What is needed — Beginning with the first line of the data below, set down each line exactly through the line that contains "Mean predicted aligned error: 15.64 Å".

Records —
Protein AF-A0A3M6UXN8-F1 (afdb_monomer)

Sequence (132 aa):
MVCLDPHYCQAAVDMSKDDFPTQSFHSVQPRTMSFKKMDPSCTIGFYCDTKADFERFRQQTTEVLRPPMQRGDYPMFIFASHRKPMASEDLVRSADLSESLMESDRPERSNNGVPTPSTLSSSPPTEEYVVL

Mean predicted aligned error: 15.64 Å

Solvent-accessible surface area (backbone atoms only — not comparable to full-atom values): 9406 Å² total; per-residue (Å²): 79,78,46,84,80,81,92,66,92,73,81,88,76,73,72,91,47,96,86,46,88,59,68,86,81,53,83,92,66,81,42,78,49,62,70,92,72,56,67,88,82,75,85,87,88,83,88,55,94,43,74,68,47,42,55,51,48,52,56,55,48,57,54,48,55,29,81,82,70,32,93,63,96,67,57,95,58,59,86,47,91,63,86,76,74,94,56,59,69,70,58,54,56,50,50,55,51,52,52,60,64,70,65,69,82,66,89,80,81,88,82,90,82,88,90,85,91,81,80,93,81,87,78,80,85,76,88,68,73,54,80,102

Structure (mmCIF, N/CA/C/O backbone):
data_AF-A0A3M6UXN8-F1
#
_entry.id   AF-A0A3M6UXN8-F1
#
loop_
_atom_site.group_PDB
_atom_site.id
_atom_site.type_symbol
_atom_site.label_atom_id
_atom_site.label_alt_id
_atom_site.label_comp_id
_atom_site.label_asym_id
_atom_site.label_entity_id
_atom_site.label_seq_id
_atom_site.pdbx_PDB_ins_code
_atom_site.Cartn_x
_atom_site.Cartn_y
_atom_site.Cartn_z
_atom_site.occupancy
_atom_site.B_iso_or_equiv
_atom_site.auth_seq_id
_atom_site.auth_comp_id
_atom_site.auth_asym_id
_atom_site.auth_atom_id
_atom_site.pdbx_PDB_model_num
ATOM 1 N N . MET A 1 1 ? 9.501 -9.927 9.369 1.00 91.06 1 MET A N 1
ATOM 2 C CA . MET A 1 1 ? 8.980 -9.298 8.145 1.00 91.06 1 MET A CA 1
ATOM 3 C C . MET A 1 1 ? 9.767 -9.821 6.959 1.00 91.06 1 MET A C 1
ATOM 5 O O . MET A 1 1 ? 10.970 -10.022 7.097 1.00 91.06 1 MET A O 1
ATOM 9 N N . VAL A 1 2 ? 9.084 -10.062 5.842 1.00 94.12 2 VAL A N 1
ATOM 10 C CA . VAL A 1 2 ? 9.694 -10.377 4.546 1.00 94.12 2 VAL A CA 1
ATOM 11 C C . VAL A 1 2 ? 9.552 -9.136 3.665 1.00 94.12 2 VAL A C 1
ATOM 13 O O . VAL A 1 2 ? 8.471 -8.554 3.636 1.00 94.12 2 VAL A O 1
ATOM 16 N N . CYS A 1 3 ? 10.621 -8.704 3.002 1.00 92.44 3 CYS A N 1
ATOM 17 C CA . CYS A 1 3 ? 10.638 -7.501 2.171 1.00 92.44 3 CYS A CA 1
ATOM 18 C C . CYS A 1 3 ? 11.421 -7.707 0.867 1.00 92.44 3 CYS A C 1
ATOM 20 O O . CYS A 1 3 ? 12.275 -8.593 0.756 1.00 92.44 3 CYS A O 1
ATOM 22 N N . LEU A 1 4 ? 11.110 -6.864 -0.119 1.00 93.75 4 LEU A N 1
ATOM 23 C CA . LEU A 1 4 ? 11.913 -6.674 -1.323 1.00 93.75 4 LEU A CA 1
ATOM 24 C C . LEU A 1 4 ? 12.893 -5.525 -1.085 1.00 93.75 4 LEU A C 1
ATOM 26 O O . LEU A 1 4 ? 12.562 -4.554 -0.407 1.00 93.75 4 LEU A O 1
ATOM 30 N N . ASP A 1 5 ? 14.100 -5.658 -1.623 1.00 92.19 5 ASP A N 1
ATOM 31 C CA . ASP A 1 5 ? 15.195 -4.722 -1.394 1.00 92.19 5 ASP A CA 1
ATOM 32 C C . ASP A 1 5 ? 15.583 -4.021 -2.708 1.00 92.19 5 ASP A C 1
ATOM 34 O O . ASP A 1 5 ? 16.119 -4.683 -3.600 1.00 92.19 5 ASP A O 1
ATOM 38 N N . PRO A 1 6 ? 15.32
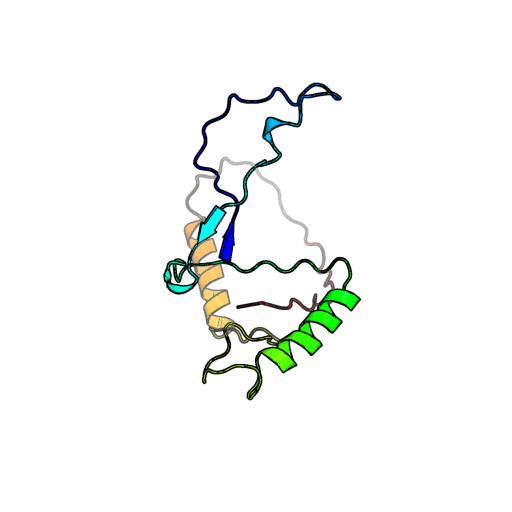0 -2.708 -2.848 1.00 92.75 6 PRO A N 1
ATOM 39 C CA . PRO A 1 6 ? 15.623 -1.957 -4.061 1.00 92.75 6 PRO A CA 1
ATOM 40 C C . PRO A 1 6 ? 17.086 -1.490 -4.154 1.00 92.75 6 PRO A C 1
ATOM 42 O O . PRO A 1 6 ? 17.444 -0.849 -5.136 1.00 92.75 6 PRO A O 1
ATOM 45 N N . HIS A 1 7 ? 17.959 -1.788 -3.182 1.00 91.06 7 HIS A N 1
ATOM 46 C CA . HIS A 1 7 ? 19.343 -1.282 -3.151 1.00 91.06 7 HIS A CA 1
ATOM 47 C C . HIS A 1 7 ? 20.288 -1.953 -4.174 
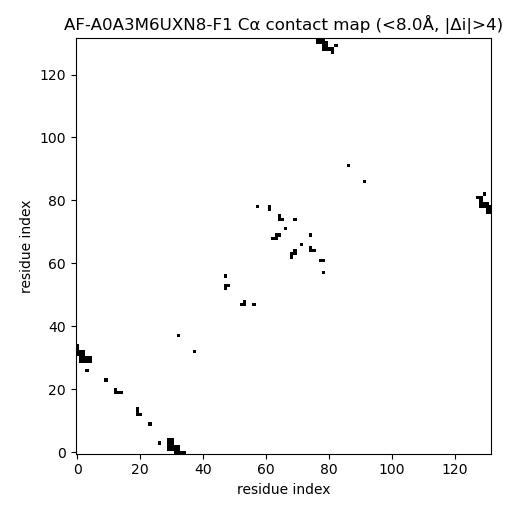1.00 91.06 7 HIS A C 1
ATOM 49 O O . HIS A 1 7 ? 21.511 -1.857 -4.051 1.00 91.06 7 HIS A O 1
ATOM 55 N N . TYR A 1 8 ? 19.750 -2.639 -5.183 1.00 89.94 8 TYR A N 1
ATOM 56 C CA . TYR A 1 8 ? 20.512 -3.209 -6.288 1.00 89.94 8 TYR A CA 1
ATOM 57 C C . TYR A 1 8 ? 20.331 -2.366 -7.553 1.00 89.94 8 TYR A C 1
ATOM 59 O O . TYR A 1 8 ? 19.246 -2.306 -8.127 1.00 89.94 8 TYR A O 1
ATOM 67 N N . CYS A 1 9 ? 21.413 -1.732 -8.005 1.00 93.62 9 CYS A N 1
ATOM 68 C CA . CYS A 1 9 ? 21.402 -0.936 -9.227 1.00 93.62 9 CYS A CA 1
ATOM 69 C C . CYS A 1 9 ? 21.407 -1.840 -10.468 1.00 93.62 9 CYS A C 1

Your solution —
Protein AF-A0A3M6UXN8-F1 (afdb_monomer)

Sequence (132 aa):
MVCLDPHYCQAAVDMSKDDFPTQSFHSVQPRTMSFKKMDPSCTIGFYCDTKADFERFRQQTTEVLRPPMQRGDYPMFIFASHRKPMASEDLVRSADLSESLMESDRPERSNNGVPTPSTLSSSPPTEEYVVL

Mean predicted aligned error: 15.64 Å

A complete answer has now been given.